| TASK INPUTS |
▬▬▬
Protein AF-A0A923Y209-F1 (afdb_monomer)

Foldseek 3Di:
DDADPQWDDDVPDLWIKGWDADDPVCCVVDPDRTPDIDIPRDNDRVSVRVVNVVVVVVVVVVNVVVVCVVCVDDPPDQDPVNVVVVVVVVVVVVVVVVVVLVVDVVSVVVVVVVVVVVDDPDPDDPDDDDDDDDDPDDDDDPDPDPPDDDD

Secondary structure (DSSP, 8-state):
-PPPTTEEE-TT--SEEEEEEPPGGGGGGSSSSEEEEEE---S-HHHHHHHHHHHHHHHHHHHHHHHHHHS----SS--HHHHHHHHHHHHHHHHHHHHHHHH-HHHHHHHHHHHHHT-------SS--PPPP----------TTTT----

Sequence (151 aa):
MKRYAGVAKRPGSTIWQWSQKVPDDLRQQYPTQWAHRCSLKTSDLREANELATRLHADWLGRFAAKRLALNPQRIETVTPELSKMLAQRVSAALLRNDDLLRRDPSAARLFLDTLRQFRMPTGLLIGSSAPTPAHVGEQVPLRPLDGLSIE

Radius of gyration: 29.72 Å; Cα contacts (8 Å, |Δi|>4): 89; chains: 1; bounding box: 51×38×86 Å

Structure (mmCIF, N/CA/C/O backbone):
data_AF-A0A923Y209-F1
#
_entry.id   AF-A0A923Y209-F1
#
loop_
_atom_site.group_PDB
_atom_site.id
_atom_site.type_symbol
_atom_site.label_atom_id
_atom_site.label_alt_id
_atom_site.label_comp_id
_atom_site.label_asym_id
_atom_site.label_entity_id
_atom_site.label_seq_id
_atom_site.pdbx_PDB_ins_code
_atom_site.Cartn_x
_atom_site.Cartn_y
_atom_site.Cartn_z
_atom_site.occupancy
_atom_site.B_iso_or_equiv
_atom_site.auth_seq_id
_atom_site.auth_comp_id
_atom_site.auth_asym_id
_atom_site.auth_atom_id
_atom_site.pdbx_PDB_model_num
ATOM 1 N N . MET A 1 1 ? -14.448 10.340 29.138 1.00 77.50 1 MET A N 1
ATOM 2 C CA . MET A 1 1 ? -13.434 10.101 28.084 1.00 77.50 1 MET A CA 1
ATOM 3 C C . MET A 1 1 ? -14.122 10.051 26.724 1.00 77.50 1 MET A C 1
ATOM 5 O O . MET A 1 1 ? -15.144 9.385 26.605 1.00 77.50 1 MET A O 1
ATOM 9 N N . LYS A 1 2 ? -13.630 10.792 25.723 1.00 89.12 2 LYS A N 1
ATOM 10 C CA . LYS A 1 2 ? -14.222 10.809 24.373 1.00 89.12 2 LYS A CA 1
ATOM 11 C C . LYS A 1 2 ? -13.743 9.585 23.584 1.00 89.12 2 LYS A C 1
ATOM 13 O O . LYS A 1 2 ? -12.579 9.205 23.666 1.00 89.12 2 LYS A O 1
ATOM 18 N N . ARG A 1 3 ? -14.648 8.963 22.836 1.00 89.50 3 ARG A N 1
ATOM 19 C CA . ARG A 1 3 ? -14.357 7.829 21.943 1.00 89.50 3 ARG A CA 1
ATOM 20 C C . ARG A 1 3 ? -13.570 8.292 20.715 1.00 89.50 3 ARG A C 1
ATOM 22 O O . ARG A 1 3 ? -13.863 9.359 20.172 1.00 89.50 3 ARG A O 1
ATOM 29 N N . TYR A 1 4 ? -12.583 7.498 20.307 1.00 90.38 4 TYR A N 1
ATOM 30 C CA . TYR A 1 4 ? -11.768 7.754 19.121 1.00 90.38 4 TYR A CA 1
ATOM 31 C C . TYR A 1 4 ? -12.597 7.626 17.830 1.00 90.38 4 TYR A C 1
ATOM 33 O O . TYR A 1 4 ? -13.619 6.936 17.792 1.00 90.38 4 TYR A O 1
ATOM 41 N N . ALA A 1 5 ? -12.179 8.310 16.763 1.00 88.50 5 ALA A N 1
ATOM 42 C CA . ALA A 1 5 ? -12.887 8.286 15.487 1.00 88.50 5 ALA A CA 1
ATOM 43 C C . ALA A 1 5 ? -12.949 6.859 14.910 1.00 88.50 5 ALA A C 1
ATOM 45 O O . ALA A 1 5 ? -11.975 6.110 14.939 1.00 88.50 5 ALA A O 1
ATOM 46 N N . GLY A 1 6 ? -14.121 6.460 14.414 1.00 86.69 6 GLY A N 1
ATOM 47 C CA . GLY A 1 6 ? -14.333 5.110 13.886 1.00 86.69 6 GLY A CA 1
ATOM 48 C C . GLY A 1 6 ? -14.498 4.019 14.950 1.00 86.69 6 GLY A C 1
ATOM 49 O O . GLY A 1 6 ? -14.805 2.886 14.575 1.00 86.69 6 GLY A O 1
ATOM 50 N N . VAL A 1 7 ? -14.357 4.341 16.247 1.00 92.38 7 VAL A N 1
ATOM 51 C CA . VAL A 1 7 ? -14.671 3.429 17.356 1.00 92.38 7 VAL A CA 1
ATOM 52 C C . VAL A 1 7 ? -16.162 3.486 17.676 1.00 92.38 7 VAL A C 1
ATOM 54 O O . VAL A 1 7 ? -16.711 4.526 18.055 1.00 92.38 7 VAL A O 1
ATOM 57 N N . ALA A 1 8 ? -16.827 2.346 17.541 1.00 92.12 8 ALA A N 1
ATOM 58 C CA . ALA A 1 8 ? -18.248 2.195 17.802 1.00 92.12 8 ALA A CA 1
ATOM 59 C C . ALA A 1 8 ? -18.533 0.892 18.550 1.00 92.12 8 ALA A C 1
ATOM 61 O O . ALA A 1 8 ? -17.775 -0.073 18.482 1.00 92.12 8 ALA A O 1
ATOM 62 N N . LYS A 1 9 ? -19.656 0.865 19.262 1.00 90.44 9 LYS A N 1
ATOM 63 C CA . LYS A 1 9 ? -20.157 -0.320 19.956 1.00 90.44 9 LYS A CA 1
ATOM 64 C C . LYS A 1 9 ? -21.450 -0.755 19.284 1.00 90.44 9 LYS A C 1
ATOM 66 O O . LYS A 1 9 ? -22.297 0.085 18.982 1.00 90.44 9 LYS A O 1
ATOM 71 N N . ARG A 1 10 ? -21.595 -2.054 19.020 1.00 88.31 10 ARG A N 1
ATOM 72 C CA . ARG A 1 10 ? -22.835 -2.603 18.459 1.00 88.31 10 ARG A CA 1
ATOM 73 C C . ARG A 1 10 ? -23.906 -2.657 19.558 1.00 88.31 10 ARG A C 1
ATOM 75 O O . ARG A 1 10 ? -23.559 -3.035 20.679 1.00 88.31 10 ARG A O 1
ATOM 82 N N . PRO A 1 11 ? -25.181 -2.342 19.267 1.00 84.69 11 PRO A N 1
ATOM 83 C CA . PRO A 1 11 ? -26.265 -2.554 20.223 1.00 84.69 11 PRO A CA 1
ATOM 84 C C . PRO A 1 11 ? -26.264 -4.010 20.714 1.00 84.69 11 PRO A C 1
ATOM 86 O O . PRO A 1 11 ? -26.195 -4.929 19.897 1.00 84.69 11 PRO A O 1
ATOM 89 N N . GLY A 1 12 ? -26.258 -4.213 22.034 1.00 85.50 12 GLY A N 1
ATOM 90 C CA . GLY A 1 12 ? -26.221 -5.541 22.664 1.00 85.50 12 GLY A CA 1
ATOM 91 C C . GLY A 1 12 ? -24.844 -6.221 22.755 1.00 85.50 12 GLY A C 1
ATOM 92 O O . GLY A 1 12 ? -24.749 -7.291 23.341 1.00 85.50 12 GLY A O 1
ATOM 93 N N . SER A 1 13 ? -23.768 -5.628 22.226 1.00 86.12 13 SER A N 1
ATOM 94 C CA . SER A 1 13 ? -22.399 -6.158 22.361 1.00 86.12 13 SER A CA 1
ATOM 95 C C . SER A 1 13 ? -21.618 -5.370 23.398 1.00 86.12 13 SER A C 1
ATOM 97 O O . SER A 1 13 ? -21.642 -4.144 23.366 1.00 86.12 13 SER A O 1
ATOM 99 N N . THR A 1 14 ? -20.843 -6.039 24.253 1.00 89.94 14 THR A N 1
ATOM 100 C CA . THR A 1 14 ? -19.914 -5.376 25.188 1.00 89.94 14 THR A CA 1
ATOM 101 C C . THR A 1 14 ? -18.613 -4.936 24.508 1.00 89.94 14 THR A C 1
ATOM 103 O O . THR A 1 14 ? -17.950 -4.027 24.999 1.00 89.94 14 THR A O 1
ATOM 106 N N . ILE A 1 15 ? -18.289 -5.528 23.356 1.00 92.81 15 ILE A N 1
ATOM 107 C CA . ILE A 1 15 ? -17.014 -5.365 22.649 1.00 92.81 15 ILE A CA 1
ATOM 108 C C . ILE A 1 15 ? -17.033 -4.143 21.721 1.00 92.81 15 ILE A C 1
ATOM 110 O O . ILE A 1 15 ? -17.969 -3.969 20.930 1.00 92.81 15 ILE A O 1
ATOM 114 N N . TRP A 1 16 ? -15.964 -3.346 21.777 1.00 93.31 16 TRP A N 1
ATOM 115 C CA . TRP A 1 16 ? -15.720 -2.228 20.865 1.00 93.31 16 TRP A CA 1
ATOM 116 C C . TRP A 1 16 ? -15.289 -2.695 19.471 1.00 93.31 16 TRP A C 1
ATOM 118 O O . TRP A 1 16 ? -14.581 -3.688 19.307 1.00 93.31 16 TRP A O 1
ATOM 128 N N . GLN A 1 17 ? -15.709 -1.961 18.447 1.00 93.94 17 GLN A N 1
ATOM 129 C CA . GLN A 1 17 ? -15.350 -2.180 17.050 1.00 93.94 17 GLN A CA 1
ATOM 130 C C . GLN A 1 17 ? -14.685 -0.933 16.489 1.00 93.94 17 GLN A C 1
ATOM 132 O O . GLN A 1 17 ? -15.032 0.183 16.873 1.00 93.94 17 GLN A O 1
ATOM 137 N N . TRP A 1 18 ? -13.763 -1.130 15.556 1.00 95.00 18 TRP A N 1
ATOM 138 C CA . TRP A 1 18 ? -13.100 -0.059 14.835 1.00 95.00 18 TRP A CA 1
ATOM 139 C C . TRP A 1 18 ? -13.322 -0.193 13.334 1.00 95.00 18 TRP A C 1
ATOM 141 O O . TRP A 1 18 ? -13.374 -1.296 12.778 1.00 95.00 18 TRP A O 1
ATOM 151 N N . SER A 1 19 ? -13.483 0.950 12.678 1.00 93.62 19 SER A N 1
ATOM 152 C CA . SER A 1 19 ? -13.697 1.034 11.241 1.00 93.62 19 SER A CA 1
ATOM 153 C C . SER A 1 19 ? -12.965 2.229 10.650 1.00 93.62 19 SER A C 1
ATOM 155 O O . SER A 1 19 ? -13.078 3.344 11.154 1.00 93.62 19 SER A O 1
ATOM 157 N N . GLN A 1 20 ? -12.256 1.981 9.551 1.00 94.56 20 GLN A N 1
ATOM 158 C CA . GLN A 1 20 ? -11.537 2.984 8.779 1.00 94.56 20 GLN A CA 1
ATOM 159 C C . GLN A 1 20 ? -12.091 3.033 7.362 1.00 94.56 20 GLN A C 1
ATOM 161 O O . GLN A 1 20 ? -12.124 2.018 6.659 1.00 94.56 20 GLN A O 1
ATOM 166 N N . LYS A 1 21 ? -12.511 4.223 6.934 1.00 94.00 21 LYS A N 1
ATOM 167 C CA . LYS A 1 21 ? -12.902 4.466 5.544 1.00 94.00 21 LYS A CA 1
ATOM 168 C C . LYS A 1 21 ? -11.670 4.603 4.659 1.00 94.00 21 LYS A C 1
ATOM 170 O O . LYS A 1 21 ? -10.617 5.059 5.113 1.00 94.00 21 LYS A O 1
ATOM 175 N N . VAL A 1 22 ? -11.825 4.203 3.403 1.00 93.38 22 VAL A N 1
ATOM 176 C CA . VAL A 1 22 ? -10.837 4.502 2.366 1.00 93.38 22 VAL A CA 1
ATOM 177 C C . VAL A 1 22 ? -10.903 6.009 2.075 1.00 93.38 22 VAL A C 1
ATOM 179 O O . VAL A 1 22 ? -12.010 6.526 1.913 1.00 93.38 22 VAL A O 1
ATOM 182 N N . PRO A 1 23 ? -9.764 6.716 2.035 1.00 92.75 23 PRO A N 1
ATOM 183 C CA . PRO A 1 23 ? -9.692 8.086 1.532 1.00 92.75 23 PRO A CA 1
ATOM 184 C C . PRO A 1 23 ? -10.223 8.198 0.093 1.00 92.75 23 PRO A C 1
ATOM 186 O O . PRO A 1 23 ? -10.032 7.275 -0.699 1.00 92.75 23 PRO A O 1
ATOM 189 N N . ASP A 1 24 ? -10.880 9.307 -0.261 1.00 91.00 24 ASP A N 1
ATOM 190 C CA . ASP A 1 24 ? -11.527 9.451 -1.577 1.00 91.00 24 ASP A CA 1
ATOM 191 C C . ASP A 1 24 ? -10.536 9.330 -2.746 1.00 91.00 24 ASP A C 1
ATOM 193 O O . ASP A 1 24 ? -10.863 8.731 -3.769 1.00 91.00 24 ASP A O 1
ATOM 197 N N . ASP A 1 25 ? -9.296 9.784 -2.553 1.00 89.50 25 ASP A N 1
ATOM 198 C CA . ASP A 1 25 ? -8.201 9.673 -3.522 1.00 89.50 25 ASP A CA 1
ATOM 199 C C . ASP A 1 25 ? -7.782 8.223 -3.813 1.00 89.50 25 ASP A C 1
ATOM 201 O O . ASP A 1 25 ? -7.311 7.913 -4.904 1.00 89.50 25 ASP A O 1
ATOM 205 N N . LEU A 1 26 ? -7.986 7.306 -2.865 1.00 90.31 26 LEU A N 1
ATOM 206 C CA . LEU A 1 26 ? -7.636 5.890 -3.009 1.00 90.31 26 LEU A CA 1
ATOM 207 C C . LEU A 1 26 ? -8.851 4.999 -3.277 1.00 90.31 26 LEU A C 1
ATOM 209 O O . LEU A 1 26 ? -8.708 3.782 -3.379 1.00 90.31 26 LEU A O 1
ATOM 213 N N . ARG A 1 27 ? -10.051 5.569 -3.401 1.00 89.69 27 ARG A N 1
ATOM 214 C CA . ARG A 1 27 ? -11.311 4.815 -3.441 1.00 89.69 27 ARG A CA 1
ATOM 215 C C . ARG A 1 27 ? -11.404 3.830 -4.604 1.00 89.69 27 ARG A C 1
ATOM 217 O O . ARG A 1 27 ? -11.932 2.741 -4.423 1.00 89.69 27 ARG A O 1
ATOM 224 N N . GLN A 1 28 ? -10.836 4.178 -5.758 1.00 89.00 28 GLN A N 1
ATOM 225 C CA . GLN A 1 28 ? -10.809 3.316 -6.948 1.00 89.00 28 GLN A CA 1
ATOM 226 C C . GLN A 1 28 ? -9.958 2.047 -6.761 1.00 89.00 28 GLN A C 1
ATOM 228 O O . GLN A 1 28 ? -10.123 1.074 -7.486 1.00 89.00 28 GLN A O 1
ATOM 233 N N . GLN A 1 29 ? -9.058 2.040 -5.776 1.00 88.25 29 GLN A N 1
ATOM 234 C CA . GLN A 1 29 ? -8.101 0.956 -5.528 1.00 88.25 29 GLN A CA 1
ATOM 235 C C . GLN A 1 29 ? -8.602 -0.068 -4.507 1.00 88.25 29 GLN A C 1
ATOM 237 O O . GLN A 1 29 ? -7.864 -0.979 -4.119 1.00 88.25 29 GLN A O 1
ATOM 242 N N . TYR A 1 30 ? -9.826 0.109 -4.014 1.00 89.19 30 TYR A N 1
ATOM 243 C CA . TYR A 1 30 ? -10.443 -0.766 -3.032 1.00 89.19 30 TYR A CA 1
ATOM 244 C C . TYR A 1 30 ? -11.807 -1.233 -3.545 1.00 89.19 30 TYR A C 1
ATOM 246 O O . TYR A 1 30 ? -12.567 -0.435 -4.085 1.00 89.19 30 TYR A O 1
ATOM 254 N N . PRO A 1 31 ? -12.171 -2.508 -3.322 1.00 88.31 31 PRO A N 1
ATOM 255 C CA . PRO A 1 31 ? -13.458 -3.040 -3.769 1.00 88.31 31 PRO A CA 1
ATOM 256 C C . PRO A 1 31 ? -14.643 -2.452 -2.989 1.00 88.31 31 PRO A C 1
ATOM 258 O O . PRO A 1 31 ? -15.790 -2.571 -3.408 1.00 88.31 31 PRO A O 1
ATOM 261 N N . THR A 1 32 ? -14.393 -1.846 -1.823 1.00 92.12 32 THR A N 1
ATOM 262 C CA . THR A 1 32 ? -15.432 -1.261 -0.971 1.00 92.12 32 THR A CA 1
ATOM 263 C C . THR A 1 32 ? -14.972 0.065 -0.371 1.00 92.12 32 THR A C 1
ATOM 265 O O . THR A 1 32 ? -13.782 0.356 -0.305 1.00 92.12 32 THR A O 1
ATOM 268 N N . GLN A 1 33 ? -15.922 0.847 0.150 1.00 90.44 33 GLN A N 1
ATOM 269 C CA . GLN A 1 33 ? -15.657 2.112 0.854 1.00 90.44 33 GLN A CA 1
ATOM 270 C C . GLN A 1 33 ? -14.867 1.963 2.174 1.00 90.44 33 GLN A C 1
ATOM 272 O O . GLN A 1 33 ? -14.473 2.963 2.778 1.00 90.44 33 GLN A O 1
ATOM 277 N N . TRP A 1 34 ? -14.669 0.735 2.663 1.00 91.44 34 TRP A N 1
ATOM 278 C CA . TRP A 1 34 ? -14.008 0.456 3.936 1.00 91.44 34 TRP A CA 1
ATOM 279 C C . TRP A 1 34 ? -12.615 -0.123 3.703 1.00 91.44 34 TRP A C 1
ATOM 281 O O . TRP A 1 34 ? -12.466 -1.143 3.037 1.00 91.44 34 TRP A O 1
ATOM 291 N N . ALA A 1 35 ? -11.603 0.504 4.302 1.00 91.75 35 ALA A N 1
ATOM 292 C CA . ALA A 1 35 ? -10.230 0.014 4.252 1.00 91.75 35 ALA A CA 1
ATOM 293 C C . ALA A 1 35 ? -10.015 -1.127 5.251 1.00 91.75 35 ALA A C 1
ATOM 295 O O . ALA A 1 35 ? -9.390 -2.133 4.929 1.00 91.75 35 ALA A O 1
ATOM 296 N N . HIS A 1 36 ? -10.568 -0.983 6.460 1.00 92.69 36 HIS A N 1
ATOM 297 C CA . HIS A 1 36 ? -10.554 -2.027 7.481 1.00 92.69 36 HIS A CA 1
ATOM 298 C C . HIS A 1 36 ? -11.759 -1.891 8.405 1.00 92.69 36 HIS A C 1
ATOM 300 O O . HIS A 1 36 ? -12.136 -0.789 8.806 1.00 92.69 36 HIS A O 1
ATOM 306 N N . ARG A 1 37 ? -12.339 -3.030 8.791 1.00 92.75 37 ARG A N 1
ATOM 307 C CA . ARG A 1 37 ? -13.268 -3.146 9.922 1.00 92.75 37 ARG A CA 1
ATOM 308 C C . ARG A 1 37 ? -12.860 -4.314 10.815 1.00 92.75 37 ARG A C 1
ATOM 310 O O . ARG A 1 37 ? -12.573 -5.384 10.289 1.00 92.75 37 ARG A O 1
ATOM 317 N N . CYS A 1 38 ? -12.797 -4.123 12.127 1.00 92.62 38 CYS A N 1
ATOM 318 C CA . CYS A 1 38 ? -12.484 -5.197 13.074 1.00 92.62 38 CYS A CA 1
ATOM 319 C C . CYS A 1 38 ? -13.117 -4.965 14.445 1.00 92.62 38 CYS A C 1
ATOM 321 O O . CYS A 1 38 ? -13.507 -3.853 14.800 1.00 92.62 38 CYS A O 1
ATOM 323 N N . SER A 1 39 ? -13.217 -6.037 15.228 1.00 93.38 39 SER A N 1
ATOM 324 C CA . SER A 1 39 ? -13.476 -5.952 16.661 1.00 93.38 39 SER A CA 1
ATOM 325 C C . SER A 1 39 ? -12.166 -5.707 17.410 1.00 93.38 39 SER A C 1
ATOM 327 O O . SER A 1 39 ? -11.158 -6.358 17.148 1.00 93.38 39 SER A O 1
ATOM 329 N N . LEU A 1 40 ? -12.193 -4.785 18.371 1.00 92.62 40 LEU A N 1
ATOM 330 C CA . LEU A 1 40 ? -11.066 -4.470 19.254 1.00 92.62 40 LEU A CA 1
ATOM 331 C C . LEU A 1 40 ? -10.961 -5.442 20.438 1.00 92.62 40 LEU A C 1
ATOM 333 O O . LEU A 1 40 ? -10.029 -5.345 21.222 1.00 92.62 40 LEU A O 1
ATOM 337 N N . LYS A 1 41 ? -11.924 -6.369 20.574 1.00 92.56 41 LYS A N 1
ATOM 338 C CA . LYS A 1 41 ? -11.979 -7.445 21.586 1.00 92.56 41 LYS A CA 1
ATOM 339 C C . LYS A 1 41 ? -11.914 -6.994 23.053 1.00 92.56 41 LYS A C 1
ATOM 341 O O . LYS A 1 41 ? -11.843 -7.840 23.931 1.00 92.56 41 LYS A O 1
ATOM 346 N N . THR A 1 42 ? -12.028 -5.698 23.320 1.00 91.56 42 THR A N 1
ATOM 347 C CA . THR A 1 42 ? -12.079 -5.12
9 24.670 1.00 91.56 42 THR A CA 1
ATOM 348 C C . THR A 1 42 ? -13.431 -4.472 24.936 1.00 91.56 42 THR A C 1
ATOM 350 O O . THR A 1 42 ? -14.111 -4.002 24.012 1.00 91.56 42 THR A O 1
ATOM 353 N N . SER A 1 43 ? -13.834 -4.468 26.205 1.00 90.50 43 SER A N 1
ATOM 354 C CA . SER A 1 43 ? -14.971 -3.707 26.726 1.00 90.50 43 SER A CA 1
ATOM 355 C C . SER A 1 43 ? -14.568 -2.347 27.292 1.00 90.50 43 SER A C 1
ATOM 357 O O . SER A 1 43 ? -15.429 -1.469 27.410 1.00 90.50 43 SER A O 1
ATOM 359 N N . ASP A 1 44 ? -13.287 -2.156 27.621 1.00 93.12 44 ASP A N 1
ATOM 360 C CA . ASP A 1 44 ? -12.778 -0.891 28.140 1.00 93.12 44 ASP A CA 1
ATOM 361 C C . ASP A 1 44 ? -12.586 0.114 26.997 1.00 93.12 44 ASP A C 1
▬▬▬
| WORK ITEM |
The line containing "ATOM 360 C CA" opens the range, and the last line of the entries closes it; copy that range exactly.

| EXPECTED ANSWER |
ATOM 360 C CA . ASP A 1 44 ? -12.778 -0.891 28.140 1.00 93.12 44 ASP A CA 1
ATOM 361 C C . ASP A 1 44 ? -12.586 0.114 26.997 1.00 93.12 44 ASP A C 1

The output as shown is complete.